→ YOUR OBJECTIVE: From the records below, print exactly the lines starting at the one containing "ATOM 18 C C" and ending at the one containing "ATOM 42 C CA", ends included, and nothing else.

(SUPPLIED INFORMATION begins)

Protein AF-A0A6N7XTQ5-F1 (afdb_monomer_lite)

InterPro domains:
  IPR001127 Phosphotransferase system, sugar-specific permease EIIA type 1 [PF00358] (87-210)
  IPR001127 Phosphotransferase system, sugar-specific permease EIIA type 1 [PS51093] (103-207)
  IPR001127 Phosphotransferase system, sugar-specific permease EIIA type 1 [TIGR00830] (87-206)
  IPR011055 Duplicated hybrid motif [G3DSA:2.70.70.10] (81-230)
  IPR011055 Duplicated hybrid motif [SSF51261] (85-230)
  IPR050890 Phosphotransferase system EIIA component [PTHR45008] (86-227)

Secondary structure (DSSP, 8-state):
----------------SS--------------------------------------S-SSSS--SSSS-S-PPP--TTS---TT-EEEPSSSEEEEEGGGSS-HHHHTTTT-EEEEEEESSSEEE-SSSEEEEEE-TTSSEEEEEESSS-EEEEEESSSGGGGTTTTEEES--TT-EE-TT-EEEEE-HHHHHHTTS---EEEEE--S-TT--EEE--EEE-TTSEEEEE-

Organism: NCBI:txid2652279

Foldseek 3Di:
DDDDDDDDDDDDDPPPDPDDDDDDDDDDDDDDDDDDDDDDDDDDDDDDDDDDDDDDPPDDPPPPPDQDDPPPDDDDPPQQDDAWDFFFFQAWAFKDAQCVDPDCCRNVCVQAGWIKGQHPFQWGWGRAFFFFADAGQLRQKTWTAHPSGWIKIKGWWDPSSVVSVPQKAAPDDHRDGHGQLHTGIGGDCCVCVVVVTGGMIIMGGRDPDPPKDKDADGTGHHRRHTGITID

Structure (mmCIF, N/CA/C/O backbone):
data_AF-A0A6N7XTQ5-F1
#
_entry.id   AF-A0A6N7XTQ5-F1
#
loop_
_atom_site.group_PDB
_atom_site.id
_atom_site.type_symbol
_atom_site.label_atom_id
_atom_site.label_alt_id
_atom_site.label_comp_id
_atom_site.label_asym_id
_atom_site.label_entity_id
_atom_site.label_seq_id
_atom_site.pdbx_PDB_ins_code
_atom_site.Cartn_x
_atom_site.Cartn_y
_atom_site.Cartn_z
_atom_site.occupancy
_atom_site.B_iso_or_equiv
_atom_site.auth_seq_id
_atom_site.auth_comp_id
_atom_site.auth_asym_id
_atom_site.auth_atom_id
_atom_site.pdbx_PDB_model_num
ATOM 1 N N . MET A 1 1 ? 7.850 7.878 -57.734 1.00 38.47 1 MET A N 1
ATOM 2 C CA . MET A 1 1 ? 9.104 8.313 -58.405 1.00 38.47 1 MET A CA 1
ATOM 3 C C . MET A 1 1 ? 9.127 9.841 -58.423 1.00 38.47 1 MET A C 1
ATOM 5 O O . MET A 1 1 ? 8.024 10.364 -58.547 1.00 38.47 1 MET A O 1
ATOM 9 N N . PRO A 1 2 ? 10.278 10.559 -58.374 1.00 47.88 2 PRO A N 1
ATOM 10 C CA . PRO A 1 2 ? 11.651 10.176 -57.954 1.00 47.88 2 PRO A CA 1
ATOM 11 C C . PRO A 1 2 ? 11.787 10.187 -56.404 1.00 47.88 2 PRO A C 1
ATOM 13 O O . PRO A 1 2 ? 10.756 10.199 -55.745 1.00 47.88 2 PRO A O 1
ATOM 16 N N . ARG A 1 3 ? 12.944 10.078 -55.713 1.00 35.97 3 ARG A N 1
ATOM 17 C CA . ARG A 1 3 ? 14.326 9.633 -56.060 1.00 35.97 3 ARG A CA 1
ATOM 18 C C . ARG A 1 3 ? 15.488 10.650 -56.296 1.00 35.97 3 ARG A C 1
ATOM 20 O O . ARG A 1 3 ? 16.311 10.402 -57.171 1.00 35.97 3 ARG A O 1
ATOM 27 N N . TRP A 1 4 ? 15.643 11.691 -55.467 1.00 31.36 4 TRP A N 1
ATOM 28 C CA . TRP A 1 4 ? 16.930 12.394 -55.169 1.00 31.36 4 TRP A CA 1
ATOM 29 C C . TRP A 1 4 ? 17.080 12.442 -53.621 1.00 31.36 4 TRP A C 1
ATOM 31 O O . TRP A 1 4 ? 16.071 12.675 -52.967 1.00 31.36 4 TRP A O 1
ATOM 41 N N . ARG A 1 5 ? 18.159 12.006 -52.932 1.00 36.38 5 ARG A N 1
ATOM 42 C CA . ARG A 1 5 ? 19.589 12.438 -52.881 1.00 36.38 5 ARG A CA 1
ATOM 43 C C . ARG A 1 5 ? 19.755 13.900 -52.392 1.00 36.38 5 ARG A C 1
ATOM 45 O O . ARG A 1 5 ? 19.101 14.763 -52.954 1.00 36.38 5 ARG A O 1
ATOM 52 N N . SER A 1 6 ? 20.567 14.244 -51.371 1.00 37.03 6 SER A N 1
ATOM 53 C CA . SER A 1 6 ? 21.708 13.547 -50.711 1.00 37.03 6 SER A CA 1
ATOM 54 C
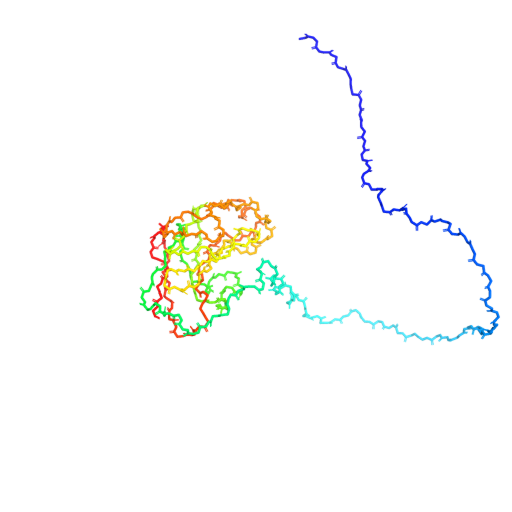 C . SER A 1 6 ? 21.899 13.896 -49.209 1.00 37.03 6 SER A C 1
ATOM 56 O O . SER A 1 6 ? 21.392 14.909 -48.743 1.00 37.03 6 SER A O 1
ATOM 58 N N . SER A 1 7 ? 22.693 13.087 -48.487 1.00 38.50 7 SER A N 1
ATOM 59 C CA . SER A 1 7 ? 23.313 13.337 -47.152 1.00 38.50 7 SER A CA 1
ATOM 60 C C . SER A 1 7 ? 24.531 14.319 -47.251 1.00 38.50 7 SER A C 1
ATOM 62 O O . SER A 1 7 ? 24.728 14.791 -48.375 1.00 38.50 7 SER A O 1
ATOM 64 N N . PRO A 1 8 ? 25.392 14.625 -46.221 1.00 48.84 8 PRO A N 1
ATOM 65 C CA . PRO A 1 8 ? 25.705 13.893 -44.961 1.00 48.84 8 PRO A CA 1
ATOM 66 C C . PRO A 1 8 ? 26.012 14.713 -43.660 1.00 48.84 8 PRO A C 1
ATOM 68 O O . PRO A 1 8 ? 26.135 15.931 -43.696 1.00 48.84 8 PRO A O 1
ATOM 71 N N . SER A 1 9 ? 26.263 13.976 -42.552 1.00 35.12 9 SER A N 1
ATOM 72 C CA . SER A 1 9 ? 27.013 14.357 -41.314 1.00 35.12 9 SER A CA 1
ATOM 73 C C . SER A 1 9 ? 26.434 15.522 -40.455 1.00 35.12 9 SER A C 1
ATOM 75 O O . SER A 1 9 ? 25.570 16.258 -40.904 1.00 35.12 9 SER A O 1
ATOM 77 N N . TRP A 1 10 ? 26.714 15.693 -39.149 1.00 28.66 10 TRP A N 1
ATOM 78 C CA . TRP A 1 10 ? 27.982 15.642 -38.389 1.00 28.66 10 TRP A CA 1
ATOM 79 C C . TRP A 1 10 ? 27.887 15.050 -36.964 1.00 28.66 10 TRP A C 1
ATOM 81 O O . TRP A 1 10 ? 26.811 14.826 -36.420 1.00 28.66 10 TRP A O 1
ATOM 91 N N . TRP A 1 11 ? 29.059 14.796 -36.368 1.00 27.91 11 TRP A N 1
ATOM 92 C CA . TRP A 1 11 ? 29.267 14.133 -35.071 1.00 27.91 11 TRP A CA 1
ATOM 93 C C . TRP A 1 11 ? 29.486 15.149 -33.924 1.00 27.91 11 TRP A C 1
ATOM 95 O O . TRP A 1 11 ? 30.121 16.177 -34.134 1.00 27.91 11 TRP A O 1
ATOM 105 N N . THR A 1 12 ? 29.001 14.824 -32.716 1.00 35.66 12 THR A N 1
ATOM 106 C CA . THR A 1 12 ? 29.481 15.227 -31.362 1.00 35.66 12 THR A CA 1
ATOM 107 C C . THR A 1 12 ? 30.146 16.607 -31.122 1.00 35.66 12 THR A C 1
ATOM 109 O O . THR A 1 12 ? 31.218 16.863 -31.664 1.00 35.66 12 THR A O 1
ATOM 112 N N . SER A 1 13 ? 29.685 17.402 -30.129 1.00 36.38 13 SER A N 1
ATOM 113 C CA . SER A 1 13 ? 30.591 18.171 -29.213 1.00 36.38 13 SER A CA 1
ATOM 114 C C . SER A 1 13 ? 29.922 19.014 -28.093 1.00 36.38 13 SER A C 1
ATOM 116 O O . SER A 1 13 ? 30.170 20.210 -27.960 1.00 36.38 13 SER A O 1
ATOM 118 N N . SER A 1 14 ? 29.178 18.407 -27.160 1.00 36.53 14 SER A N 1
ATOM 119 C CA . SER A 1 14 ? 28.643 19.102 -25.961 1.00 36.53 14 SER A CA 1
ATOM 120 C C . SER A 1 14 ? 29.577 19.111 -24.725 1.00 36.53 14 SER A C 1
ATOM 122 O O . SER A 1 14 ? 29.123 19.220 -23.590 1.00 36.53 14 SER A O 1
ATOM 124 N N . ARG A 1 15 ? 30.909 19.051 -24.906 1.00 41.84 15 ARG A N 1
ATOM 125 C CA . ARG A 1 15 ? 31.909 19.176 -23.814 1.00 41.84 15 ARG A CA 1
ATOM 126 C C . ARG A 1 15 ? 32.764 20.443 -23.947 1.00 41.84 15 ARG A C 1
ATOM 128 O O . ARG A 1 15 ? 33.962 20.357 -24.220 1.00 41.84 15 ARG A O 1
ATOM 135 N N . ARG A 1 16 ? 32.173 21.639 -23.774 1.00 41.66 16 ARG A N 1
ATOM 136 C CA . ARG A 1 16 ? 32.945 22.905 -23.831 1.00 41.66 16 ARG A CA 1
ATOM 137 C C . ARG A 1 16 ? 32.395 24.105 -23.028 1.00 41.66 16 ARG A C 1
ATOM 139 O O . ARG A 1 16 ? 32.577 25.241 -23.449 1.00 41.66 16 ARG A O 1
ATOM 146 N N . CYS A 1 17 ? 31.791 23.886 -21.852 1.00 39.03 17 CYS A N 1
ATOM 147 C CA . CYS A 1 17 ? 31.329 24.988 -20.978 1.00 39.03 17 CYS A CA 1
ATOM 148 C C . CYS A 1 17 ? 32.229 25.281 -19.750 1.00 39.03 17 CYS A C 1
ATOM 150 O O . CYS A 1 17 ? 32.142 26.357 -19.166 1.00 39.03 17 CYS A O 1
ATOM 152 N N . CYS A 1 18 ? 33.142 24.379 -19.366 1.00 37.47 18 CYS A N 1
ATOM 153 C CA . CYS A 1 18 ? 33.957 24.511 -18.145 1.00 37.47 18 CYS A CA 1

(SUPPLIED INFORMATION ends)

→ EXERCISE OUTPUT:
ATOM 18 C C . ARG A 1 3 ? 15.488 10.650 -56.296 1.00 35.97 3 ARG A C 1
ATOM 20 O O . ARG A 1 3 ? 16.311 10.402 -57.171 1.00 35.97 3 ARG A O 1
ATOM 27 N N . TRP A 1 4 ? 15.643 11.691 -55.467 1.00 31.36 4 TRP A N 1
ATOM 28 C CA . TRP A 1 4 ? 16.930 12.394 -55.169 1.00 31.36 4 TRP A CA 1
ATOM 29 C C . TRP A 1 4 ? 17.080 12.442 -53.621 1.00 31.36 4 TRP A C 1
ATOM 31 O O . TRP A 1 4 ? 16.071 12.675 -52.967 1.00 31.36 4 TRP A O 1
ATOM 41 N N . ARG A 1 5 ? 18.159 12.006 -52.932 1.00 36.38 5 ARG A N 1
ATOM 42 C CA . ARG A 1 5 ? 19.589 12.438 -52.881 1.00 36.38 5 ARG A CA 1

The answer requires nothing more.